Task goal
The lines below that include "Homo" are to be found and copied.

Dataset records
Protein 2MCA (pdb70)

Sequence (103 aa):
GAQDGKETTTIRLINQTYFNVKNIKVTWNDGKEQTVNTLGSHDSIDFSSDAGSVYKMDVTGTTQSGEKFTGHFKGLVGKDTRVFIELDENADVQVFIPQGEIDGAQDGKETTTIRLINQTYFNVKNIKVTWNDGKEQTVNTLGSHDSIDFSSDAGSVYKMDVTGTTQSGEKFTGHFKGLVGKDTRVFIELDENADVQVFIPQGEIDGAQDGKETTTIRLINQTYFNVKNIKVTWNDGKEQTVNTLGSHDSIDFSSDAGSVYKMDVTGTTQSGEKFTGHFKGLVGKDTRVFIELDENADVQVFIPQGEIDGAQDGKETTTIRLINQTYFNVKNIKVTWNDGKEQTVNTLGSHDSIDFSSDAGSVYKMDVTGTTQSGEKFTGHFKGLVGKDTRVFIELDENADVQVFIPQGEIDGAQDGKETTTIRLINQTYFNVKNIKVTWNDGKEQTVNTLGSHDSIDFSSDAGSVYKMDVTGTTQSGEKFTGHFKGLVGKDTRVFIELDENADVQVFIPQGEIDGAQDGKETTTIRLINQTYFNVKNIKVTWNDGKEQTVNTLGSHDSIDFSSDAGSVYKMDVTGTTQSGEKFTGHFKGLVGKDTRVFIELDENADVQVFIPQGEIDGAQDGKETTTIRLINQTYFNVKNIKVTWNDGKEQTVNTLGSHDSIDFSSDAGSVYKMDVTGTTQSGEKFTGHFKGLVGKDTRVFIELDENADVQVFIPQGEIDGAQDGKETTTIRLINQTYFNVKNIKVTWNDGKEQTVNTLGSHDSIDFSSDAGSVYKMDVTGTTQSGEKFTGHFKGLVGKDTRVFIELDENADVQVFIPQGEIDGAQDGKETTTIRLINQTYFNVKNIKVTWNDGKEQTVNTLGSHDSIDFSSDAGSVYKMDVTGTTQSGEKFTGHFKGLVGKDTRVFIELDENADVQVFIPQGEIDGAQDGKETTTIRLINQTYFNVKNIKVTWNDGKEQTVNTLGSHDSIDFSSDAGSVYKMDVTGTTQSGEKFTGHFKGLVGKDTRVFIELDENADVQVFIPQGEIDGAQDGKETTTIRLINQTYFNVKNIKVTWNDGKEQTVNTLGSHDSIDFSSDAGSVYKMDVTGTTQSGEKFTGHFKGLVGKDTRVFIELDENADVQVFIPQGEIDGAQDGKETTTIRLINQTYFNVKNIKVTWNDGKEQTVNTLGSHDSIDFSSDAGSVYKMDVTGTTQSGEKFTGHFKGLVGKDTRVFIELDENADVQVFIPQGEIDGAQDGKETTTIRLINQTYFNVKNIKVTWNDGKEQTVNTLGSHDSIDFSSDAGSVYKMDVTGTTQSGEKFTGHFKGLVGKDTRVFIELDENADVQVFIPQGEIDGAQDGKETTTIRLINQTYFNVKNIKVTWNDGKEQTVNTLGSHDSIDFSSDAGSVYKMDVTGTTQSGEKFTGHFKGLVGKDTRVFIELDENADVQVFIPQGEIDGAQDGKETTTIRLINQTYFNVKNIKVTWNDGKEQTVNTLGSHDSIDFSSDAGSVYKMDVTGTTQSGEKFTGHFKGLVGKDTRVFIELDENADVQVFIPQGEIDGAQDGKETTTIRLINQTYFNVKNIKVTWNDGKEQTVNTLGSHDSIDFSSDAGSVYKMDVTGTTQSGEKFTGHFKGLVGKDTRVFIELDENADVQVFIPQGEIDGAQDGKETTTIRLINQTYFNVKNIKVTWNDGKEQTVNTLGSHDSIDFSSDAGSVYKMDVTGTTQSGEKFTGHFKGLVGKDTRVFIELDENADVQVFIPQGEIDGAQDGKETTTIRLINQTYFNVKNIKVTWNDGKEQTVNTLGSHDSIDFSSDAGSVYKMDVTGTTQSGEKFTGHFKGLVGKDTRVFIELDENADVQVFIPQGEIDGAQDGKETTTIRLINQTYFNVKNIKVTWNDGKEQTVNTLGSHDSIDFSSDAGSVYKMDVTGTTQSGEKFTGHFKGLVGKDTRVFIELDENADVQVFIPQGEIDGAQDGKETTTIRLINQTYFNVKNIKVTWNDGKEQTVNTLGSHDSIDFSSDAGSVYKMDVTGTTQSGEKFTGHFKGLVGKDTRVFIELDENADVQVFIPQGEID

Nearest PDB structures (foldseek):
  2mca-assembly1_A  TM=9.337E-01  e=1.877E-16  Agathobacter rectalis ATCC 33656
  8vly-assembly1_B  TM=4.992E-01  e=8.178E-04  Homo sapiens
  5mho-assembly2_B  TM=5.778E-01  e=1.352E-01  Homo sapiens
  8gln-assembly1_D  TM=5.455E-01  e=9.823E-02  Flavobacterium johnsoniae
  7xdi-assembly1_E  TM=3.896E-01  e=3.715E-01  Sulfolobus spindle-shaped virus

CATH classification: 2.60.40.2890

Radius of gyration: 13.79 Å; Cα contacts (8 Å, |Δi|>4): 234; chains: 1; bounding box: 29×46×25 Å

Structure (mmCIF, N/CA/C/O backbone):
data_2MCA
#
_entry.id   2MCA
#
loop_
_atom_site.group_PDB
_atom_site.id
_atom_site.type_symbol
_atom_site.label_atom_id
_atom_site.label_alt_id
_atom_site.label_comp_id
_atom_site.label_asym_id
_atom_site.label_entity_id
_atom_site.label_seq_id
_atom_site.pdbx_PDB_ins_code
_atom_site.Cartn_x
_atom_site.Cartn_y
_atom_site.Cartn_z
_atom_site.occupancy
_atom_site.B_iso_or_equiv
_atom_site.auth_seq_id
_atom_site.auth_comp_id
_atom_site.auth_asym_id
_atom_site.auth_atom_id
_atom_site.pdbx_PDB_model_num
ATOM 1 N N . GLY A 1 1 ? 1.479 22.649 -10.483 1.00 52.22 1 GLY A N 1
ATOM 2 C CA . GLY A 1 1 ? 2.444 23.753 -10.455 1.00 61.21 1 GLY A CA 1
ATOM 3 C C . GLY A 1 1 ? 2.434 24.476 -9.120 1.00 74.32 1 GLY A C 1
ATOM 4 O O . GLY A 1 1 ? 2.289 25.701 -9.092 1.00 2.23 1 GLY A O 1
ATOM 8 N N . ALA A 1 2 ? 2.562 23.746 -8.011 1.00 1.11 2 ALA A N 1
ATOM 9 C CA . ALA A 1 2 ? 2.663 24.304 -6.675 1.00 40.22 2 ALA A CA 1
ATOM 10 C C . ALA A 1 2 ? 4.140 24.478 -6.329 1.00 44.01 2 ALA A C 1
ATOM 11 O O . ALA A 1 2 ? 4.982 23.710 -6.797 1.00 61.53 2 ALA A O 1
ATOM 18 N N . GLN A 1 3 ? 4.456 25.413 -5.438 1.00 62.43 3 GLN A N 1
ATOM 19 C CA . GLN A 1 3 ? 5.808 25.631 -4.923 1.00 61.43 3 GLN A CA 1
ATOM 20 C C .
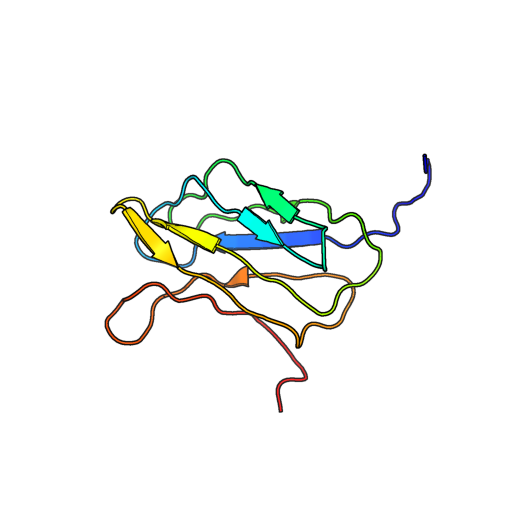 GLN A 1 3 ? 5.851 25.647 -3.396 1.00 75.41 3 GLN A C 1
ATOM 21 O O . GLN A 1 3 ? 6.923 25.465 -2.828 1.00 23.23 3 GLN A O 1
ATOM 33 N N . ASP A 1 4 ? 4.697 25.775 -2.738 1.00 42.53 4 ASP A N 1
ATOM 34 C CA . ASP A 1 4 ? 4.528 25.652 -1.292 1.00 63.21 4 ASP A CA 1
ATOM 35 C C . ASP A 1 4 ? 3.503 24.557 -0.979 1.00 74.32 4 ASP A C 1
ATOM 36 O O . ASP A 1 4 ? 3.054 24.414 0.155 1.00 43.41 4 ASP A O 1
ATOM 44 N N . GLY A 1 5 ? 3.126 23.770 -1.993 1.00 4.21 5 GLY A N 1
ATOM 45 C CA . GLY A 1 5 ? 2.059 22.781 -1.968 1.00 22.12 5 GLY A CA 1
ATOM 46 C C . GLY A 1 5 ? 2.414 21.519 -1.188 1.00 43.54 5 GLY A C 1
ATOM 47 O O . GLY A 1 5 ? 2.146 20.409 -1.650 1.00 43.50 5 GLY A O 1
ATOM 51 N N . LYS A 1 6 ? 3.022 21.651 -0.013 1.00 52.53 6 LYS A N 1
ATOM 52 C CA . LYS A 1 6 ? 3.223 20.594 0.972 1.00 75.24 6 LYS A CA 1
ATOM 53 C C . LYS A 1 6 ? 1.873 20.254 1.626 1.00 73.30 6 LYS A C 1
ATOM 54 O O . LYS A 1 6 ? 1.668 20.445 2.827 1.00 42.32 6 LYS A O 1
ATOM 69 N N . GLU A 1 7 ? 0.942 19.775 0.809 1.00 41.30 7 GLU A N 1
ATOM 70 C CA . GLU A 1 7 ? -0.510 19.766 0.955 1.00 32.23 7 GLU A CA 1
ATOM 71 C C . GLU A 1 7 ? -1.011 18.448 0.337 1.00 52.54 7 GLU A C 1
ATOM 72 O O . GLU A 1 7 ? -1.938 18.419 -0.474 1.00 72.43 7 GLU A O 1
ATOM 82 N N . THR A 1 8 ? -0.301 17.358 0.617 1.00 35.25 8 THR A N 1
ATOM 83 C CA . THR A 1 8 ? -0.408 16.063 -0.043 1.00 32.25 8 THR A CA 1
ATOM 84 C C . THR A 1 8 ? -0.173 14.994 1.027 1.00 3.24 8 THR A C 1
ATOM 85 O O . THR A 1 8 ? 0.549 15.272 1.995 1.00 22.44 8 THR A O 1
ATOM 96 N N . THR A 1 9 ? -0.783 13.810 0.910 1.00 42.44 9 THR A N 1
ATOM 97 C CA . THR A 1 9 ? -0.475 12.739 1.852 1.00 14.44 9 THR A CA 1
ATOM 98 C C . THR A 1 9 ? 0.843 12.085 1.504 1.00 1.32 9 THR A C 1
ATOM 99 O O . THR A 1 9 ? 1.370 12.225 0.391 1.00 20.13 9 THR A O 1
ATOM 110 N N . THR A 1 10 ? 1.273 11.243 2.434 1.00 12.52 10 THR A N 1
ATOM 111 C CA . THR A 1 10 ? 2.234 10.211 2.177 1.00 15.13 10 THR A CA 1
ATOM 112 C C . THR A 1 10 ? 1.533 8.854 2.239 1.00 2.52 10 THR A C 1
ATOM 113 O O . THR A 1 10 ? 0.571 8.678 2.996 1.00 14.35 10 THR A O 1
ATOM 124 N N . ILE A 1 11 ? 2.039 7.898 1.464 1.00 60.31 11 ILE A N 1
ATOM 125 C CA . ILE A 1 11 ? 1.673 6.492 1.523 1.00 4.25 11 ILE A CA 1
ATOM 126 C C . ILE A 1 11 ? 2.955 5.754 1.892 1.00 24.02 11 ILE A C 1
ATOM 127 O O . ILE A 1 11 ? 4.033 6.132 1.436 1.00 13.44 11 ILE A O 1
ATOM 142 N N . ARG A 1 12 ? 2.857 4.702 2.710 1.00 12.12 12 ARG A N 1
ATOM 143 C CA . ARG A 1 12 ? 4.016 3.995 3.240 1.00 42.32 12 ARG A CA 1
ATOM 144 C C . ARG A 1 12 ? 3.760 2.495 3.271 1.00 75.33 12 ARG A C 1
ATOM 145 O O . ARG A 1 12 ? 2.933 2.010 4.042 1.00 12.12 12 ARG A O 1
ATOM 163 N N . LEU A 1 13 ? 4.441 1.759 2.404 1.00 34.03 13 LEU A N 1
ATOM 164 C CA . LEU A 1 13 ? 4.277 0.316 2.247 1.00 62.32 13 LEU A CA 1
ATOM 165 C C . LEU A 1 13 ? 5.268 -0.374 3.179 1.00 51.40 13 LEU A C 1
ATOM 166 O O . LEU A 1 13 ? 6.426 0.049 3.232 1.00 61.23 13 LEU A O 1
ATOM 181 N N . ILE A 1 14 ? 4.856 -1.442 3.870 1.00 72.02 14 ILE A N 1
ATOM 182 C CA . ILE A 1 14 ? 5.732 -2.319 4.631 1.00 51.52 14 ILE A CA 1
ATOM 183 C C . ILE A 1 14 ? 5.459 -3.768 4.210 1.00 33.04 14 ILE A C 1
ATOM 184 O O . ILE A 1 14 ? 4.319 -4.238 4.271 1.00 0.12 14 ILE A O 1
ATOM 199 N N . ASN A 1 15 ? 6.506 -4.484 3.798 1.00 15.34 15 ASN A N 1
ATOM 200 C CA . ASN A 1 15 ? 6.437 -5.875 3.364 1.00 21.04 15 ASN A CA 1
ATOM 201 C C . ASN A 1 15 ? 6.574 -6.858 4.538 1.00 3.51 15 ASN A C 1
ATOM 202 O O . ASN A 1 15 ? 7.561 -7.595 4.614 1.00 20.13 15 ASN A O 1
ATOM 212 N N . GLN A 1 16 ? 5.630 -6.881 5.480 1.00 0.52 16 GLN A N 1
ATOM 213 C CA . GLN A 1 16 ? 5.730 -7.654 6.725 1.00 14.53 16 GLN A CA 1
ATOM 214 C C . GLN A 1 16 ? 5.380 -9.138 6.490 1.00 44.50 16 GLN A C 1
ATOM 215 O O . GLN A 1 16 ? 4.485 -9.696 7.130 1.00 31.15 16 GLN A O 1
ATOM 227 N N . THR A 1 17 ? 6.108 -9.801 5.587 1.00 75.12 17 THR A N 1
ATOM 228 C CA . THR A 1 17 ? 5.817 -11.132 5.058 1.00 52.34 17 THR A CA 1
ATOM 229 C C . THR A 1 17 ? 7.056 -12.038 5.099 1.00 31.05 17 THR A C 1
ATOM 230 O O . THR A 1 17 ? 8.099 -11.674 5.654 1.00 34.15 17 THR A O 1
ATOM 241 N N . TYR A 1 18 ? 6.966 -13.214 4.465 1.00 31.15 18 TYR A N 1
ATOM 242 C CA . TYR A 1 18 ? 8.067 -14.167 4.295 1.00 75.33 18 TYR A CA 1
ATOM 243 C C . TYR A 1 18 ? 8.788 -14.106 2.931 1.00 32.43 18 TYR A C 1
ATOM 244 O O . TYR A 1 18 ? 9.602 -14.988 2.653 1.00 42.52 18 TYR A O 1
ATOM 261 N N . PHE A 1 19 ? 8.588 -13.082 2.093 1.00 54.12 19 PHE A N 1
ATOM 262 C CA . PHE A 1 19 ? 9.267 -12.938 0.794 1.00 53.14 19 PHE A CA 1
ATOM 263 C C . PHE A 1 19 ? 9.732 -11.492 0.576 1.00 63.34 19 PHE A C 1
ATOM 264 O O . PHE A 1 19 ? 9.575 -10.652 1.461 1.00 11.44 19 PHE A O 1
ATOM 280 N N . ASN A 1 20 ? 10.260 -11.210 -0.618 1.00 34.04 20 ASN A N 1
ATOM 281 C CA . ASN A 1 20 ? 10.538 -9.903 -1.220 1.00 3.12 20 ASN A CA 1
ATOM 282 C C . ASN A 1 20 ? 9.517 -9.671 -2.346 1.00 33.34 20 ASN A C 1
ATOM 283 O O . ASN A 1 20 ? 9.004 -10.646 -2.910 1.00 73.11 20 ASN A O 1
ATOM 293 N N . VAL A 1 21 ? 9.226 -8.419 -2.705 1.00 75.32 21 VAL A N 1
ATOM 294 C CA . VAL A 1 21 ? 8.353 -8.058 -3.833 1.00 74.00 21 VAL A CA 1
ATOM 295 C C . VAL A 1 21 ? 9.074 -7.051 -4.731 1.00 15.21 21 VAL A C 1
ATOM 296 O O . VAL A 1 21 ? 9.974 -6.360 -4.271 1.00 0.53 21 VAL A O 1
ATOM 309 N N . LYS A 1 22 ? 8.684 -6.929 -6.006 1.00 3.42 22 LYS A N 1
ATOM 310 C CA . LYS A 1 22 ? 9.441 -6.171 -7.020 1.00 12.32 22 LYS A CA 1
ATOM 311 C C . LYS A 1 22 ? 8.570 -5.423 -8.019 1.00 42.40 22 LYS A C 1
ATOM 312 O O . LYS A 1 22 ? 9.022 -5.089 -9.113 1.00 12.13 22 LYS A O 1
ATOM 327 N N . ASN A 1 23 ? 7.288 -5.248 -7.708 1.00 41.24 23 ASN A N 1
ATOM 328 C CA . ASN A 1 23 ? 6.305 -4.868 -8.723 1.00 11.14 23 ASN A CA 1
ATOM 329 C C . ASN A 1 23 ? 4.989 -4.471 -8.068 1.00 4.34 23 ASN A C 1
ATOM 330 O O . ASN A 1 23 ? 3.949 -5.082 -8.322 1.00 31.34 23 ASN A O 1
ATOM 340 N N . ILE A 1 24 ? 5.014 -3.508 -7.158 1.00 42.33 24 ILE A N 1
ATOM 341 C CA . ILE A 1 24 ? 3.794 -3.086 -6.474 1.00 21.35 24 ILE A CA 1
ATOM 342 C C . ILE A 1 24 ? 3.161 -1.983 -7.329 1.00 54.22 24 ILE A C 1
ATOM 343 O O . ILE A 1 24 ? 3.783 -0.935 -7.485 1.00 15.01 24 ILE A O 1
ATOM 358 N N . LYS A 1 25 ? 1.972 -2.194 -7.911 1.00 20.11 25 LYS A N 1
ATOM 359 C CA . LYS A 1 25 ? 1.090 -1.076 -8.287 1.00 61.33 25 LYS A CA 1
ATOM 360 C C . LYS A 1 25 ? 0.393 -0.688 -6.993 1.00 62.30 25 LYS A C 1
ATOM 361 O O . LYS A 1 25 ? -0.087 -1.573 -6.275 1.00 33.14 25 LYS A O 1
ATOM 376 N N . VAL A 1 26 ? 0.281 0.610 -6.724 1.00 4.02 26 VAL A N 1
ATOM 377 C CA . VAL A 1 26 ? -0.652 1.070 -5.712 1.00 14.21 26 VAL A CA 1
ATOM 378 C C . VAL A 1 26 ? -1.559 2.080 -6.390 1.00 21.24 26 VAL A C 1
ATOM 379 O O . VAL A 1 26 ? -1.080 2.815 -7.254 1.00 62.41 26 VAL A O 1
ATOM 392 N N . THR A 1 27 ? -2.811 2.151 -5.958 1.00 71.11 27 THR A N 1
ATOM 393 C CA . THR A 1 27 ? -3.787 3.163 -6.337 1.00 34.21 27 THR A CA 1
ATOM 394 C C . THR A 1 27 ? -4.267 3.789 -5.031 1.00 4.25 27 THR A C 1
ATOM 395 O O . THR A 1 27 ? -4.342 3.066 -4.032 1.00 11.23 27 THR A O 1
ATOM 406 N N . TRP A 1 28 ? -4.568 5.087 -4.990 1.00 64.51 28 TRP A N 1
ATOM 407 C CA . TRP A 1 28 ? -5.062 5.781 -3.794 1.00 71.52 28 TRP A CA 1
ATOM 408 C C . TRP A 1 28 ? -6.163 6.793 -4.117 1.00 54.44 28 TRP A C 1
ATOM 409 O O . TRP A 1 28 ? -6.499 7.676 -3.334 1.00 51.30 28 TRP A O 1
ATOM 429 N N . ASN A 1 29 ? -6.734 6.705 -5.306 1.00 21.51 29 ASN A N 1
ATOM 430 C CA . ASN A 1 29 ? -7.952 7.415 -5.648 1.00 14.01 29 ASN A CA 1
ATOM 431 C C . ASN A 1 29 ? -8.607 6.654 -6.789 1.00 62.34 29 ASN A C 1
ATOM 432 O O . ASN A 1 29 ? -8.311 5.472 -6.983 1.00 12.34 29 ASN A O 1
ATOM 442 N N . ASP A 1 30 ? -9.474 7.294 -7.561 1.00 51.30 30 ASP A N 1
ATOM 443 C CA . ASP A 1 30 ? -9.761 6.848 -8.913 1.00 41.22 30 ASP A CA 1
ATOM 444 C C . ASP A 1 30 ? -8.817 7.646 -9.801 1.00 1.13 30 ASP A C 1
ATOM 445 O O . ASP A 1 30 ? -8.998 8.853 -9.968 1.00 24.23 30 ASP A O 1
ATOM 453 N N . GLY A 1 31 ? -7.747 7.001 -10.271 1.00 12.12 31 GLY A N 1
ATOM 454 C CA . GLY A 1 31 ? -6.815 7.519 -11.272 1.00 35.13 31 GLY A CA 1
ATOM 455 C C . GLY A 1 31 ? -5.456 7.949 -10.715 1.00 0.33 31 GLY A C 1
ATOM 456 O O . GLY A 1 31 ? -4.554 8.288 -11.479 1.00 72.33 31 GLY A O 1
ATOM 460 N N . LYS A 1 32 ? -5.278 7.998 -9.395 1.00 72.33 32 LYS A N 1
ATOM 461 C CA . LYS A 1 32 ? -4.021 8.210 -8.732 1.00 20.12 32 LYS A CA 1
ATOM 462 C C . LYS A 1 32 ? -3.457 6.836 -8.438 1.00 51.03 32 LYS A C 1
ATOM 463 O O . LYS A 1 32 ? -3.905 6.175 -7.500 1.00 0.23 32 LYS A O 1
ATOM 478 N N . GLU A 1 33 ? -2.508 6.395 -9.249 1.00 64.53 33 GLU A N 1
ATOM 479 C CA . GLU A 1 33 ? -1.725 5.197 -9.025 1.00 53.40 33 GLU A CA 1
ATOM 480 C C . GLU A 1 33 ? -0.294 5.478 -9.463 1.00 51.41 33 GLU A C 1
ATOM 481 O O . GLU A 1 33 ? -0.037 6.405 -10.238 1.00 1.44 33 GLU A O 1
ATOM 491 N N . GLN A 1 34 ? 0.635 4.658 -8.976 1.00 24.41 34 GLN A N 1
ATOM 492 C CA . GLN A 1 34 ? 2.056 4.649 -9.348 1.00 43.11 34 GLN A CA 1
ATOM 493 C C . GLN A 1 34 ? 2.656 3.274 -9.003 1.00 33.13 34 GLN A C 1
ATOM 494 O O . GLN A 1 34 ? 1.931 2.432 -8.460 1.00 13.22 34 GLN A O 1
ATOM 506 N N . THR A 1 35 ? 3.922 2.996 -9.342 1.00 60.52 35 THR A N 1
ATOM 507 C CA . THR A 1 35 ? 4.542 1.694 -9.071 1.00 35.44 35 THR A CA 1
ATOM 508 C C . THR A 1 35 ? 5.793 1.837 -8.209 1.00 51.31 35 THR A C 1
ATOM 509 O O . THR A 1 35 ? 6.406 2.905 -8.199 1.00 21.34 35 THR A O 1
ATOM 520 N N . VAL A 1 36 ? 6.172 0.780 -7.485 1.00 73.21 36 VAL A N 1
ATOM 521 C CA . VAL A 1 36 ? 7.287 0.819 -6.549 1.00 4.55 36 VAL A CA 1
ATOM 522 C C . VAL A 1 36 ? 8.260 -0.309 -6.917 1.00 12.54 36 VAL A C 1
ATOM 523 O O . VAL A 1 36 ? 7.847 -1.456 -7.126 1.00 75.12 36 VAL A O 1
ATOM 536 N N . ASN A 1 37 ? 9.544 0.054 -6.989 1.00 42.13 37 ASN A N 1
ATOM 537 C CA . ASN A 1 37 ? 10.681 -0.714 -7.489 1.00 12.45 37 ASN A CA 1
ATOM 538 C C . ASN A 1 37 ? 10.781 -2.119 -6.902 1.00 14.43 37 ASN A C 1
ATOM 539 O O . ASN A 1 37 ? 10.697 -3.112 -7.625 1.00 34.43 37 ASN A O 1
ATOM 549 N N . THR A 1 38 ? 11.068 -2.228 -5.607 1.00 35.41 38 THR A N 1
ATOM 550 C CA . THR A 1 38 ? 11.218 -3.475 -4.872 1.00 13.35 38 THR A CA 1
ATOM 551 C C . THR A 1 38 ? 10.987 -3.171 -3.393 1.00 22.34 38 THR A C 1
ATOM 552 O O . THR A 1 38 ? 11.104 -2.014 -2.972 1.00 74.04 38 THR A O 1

Solution to the problem
  8vly-assembly1_B  TM=4.992E-01  e=8.178E-04  Homo sapiens
  5mho-assembly2_B  TM=5.778E-01  e=1.352E-01  Homo sapiens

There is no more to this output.